Assignment:
Of the lines in the data below, write out exactly those from the one holding "ATOM 83 N N" through the one holding "ATOM 127 N N", both included.

The input:
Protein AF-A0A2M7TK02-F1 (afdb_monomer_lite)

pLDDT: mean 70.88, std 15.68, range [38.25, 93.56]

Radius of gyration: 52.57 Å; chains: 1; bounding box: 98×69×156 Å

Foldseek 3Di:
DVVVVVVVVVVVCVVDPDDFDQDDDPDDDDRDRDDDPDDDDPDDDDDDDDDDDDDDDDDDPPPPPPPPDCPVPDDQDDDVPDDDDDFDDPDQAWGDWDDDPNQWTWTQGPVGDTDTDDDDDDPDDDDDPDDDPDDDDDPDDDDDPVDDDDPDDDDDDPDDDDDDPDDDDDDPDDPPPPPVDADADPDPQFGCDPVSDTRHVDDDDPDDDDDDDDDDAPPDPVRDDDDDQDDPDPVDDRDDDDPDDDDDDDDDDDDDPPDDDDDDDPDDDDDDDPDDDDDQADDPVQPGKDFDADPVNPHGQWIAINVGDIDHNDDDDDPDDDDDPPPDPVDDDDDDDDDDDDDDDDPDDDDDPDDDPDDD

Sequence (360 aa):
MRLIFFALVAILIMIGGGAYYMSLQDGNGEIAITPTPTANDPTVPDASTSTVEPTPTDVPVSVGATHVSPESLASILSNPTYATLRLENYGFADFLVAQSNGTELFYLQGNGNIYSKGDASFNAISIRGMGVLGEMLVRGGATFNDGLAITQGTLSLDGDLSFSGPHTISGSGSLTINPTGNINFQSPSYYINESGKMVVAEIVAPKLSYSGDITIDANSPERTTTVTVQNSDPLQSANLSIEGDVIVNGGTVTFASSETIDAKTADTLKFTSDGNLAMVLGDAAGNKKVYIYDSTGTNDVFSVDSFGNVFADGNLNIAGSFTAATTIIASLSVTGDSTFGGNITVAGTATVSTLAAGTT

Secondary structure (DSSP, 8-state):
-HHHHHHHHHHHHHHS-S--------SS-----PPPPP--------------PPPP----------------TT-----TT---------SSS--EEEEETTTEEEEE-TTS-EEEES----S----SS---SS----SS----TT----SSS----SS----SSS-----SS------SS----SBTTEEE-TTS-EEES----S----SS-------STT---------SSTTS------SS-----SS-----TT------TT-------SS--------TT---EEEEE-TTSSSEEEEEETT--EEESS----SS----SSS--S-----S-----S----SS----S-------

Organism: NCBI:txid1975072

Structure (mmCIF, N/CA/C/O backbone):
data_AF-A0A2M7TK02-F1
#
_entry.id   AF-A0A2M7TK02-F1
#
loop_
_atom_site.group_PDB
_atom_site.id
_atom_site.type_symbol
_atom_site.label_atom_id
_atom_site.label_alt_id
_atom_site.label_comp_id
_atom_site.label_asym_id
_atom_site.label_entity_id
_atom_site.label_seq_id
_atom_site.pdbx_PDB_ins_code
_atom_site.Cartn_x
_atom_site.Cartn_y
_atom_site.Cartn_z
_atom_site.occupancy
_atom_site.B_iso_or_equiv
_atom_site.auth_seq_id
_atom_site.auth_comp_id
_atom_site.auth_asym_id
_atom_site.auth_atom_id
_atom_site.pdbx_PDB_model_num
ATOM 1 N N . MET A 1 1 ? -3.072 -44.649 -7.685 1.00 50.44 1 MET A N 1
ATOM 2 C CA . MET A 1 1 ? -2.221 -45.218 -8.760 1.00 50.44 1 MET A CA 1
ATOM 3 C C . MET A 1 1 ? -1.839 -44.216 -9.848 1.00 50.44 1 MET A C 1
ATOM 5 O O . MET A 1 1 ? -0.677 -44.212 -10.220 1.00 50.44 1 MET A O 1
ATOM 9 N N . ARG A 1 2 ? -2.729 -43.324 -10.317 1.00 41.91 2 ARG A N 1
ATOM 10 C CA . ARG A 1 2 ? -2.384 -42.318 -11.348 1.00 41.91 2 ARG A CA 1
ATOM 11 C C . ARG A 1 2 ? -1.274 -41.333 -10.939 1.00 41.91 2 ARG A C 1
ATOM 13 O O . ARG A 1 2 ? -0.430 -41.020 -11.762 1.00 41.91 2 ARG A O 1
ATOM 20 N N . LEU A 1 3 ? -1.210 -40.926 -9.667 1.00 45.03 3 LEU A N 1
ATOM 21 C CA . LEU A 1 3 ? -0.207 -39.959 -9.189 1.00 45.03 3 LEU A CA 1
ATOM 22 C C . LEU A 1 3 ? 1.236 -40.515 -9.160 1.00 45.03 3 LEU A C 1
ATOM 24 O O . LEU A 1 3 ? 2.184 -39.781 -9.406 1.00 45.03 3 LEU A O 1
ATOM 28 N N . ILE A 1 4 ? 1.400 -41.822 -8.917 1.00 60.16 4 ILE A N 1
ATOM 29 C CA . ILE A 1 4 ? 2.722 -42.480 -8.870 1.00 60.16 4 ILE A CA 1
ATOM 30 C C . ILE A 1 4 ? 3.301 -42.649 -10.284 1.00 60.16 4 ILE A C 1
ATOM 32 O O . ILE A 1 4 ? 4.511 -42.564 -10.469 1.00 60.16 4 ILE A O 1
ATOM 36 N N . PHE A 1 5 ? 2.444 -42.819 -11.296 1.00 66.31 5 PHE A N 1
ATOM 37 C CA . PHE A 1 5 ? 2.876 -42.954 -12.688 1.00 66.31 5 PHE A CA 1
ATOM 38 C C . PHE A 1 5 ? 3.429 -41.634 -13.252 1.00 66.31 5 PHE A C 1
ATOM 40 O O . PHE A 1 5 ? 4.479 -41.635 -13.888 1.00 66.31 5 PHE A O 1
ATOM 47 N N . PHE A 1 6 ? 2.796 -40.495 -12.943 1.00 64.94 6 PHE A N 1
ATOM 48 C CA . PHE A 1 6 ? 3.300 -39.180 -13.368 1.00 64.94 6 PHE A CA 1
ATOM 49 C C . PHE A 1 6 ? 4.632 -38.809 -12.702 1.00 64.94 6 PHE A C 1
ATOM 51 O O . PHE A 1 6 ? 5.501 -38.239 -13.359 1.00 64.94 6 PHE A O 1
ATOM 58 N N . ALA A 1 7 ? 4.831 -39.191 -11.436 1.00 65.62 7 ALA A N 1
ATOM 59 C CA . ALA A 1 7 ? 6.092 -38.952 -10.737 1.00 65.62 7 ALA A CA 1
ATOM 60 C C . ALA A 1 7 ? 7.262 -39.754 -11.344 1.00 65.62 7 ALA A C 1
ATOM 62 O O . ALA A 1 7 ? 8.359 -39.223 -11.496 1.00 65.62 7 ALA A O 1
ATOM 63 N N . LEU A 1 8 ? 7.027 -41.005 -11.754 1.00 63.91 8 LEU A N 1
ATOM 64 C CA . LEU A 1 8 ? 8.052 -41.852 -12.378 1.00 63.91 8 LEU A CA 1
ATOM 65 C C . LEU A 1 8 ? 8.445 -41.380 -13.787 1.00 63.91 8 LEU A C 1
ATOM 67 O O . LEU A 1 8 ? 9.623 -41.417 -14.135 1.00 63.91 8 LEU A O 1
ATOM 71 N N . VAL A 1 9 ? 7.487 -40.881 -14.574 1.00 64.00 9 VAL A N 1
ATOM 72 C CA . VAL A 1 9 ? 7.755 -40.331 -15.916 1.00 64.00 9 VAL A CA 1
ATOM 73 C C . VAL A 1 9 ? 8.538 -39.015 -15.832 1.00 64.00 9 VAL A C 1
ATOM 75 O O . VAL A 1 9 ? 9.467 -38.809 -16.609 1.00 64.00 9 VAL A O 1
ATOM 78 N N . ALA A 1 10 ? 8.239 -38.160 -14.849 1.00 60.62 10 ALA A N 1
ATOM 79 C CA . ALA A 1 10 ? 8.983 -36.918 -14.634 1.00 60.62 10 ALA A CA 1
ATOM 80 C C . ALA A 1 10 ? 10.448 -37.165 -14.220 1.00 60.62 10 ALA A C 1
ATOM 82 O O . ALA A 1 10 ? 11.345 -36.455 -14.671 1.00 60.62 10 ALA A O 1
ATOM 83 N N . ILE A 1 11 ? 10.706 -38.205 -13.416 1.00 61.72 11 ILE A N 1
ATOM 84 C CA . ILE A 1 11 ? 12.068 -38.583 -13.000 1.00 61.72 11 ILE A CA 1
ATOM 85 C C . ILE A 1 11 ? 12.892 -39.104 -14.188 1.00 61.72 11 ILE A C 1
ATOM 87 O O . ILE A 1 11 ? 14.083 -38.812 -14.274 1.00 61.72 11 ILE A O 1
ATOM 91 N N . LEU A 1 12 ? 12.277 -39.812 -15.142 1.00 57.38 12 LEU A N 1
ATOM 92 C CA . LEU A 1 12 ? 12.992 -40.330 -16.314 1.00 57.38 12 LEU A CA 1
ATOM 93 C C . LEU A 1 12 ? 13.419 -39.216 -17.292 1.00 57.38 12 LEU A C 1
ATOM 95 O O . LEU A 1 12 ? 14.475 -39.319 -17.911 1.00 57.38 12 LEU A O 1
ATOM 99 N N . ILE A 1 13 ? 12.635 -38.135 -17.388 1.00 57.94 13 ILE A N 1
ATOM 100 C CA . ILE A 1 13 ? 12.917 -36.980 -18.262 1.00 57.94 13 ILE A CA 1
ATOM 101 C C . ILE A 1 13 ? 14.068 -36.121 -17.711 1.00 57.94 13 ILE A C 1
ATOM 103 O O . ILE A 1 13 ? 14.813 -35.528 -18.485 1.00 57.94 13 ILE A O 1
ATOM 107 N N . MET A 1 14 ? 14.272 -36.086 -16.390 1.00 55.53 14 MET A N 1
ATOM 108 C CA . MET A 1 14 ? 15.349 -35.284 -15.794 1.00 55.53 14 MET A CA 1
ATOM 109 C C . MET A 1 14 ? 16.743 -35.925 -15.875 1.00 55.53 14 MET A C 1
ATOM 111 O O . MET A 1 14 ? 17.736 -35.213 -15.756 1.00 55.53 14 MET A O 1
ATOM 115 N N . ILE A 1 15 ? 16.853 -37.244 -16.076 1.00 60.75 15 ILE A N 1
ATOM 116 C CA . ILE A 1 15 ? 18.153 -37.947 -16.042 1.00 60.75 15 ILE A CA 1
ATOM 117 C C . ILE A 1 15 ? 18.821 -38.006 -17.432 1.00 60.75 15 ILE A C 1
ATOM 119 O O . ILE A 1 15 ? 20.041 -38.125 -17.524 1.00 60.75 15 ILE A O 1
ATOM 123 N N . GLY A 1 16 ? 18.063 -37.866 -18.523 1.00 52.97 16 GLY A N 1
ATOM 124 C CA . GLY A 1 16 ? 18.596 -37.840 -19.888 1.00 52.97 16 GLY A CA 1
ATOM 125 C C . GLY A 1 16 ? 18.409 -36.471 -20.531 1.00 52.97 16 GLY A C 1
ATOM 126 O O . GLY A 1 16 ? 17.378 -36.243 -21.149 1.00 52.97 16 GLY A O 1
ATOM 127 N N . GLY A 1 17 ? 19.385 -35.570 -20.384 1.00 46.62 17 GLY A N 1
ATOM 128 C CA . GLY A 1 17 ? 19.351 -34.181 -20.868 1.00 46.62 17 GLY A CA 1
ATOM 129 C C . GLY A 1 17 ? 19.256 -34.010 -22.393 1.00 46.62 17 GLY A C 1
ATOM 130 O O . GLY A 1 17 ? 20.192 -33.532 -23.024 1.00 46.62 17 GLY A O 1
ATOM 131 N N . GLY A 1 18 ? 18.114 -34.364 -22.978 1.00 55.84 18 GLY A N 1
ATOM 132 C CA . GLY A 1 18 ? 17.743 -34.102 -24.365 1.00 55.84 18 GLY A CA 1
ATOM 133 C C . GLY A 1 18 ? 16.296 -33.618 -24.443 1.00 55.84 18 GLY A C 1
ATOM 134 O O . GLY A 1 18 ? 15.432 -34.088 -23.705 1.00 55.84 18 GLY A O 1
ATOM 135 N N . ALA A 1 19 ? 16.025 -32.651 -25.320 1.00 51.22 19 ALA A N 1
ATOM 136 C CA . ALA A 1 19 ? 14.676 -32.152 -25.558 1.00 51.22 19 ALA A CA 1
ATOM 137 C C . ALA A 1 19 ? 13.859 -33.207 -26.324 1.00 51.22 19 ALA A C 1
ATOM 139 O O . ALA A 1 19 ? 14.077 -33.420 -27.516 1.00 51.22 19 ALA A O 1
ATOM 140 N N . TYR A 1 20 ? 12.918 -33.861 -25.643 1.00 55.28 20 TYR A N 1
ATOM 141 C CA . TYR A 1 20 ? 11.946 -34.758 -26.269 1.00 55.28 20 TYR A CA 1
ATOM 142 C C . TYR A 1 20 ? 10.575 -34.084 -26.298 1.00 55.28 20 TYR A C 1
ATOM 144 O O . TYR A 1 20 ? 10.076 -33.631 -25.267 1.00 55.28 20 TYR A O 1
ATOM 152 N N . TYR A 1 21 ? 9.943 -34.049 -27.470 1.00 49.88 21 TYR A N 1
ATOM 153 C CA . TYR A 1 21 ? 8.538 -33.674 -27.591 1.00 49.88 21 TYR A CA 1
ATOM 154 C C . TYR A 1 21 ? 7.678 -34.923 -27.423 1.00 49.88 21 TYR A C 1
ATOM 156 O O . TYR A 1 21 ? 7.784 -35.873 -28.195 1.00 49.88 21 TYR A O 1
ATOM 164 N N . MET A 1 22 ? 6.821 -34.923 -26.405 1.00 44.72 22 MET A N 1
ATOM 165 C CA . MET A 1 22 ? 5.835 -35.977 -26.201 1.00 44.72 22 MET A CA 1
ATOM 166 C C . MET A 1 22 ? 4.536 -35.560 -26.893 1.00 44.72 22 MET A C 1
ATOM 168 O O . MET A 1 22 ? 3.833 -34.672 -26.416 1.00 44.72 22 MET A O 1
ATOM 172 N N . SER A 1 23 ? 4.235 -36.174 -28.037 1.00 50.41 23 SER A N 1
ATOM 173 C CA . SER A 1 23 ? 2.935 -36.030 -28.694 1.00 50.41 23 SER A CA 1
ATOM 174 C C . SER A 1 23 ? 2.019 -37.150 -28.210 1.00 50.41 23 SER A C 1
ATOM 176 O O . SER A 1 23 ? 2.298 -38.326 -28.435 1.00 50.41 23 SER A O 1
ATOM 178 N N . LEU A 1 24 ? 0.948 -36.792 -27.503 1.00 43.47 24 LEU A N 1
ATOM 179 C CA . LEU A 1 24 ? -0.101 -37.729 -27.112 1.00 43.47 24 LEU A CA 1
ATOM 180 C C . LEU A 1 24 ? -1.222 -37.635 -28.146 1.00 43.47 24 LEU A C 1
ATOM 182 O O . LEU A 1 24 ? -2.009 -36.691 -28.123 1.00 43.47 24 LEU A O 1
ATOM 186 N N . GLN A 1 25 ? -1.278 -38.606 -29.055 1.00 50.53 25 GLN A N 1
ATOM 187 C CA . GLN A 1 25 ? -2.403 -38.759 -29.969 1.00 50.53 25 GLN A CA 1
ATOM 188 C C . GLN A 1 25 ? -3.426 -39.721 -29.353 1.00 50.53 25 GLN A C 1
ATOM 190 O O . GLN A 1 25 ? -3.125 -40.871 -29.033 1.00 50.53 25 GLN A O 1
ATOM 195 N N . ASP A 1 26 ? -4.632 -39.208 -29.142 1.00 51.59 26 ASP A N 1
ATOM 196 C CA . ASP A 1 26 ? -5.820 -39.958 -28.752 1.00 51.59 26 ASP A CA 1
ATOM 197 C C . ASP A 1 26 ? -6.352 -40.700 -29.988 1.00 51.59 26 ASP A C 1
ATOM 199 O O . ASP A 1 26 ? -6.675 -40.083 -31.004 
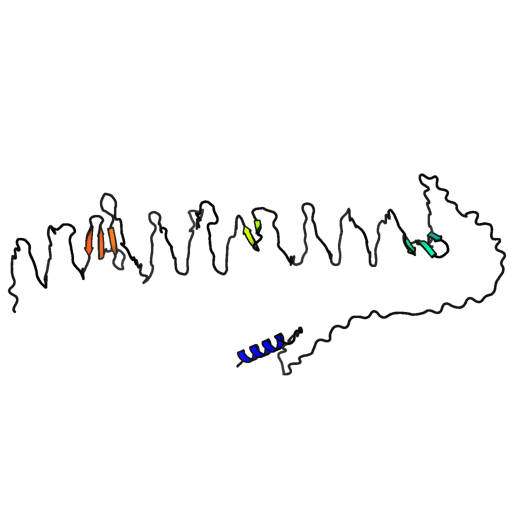1.00 51.59 26 ASP A O 1
ATOM 203 N N . GLY A 1 27 ? -6.391 -42.032 -29.893 1.00 49.38 27 GLY A N 1
ATOM 204 C CA . GLY A 1 27 ? -7.017 -42.905 -30.883 1.00 49.38 27 GLY A CA 1
ATOM 205 C C . GLY A 1 27 ? -6.137 -44.085 -31.287 1.00 49.38 27 GLY A C 1
ATOM 206 O O . GLY A 1 27 ? -5.576 -44.093 -32.373 1.00 49.38 27 GLY A O 1
ATOM 207 N N . ASN A 1 28 ? -6.092 -45.112 -30.432 1.00 52.81 28 ASN A N 1
ATOM 208 C CA . ASN A 1 28 ? -5.541 -46.453 -30.689 1.00 52.81 28 ASN A CA 1
ATOM 209 C C . ASN A 1 28 ? -4.002 -46.595 -30.754 1.00 52.81 28 ASN A C 1
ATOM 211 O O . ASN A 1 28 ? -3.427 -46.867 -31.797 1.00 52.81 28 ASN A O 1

Result for this exercise:
ATOM 83 N N . ILE A 1 11 ? 10.706 -38.205 -13.416 1.00 61.72 11 ILE A N 1
ATOM 84 C CA . ILE A 1 11 ? 12.068 -38.583 -13.000 1.00 61.72 11 ILE A CA 1
ATOM 85 C C . ILE A 1 11 ? 12.892 -39.104 -14.188 1.00 61.72 11 ILE A C 1
ATOM 87 O O . ILE A 1 11 ? 14.083 -38.812 -14.274 1.00 61.72 11 ILE A O 1
ATOM 91 N N . LEU A 1 12 ? 12.277 -39.812 -15.142 1.00 57.38 12 LEU A N 1
ATOM 92 C CA . LEU A 1 12 ? 12.992 -40.330 -16.314 1.00 57.38 12 LEU A CA 1
ATOM 93 C C . LEU A 1 12 ? 13.419 -39.216 -17.292 1.00 57.38 12 LEU A C 1
ATOM 95 O O . LEU A 1 12 ? 14.475 -39.319 -17.911 1.00 57.38 12 LEU A O 1
ATOM 99 N N . ILE A 1 13 ? 12.635 -38.135 -17.388 1.00 57.94 13 ILE A N 1
ATOM 100 C CA . ILE A 1 13 ? 12.917 -36.980 -18.262 1.00 57.94 13 ILE A CA 1
ATOM 101 C C . ILE A 1 13 ? 14.068 -36.121 -17.711 1.00 57.94 13 ILE A C 1
ATOM 103 O O . ILE A 1 13 ? 14.813 -35.528 -18.485 1.00 57.94 13 ILE A O 1
ATOM 107 N N . MET A 1 14 ? 14.272 -36.086 -16.390 1.00 55.53 14 MET A N 1
ATOM 108 C CA . MET A 1 14 ? 15.349 -35.284 -15.794 1.00 55.53 14 MET A CA 1
ATOM 109 C C . MET A 1 14 ? 16.743 -35.925 -15.875 1.00 55.53 14 MET A C 1
ATOM 111 O O . MET A 1 14 ? 17.736 -35.213 -15.756 1.00 55.53 14 MET A O 1
ATOM 115 N N . ILE A 1 15 ? 16.853 -37.244 -16.076 1.00 60.75 15 ILE A N 1
ATOM 116 C CA . ILE A 1 15 ? 18.153 -37.947 -16.042 1.00 60.75 15 ILE A CA 1
ATOM 117 C C . ILE A 1 15 ? 18.821 -38.006 -17.432 1.00 60.75 15 ILE A C 1
ATOM 119 O O . ILE A 1 15 ? 20.041 -38.125 -17.524 1.00 60.75 15 ILE A O 1
ATOM 123 N N . GLY A 1 16 ? 18.063 -37.866 -18.523 1.00 52.97 16 GLY A N 1
ATOM 124 C CA . GLY A 1 16 ? 18.596 -37.840 -19.888 1.00 52.97 16 GLY A CA 1
ATOM 125 C C . GLY A 1 16 ? 18.409 -36.471 -20.531 1.00 52.97 16 GLY A C 1
ATOM 126 O O . GLY A 1 16 ? 17.378 -36.243 -21.149 1.00 52.97 16 GLY A O 1
ATOM 127 N N . GLY A 1 17 ? 19.385 -35.570 -20.384 1.00 46.62 17 GLY A N 1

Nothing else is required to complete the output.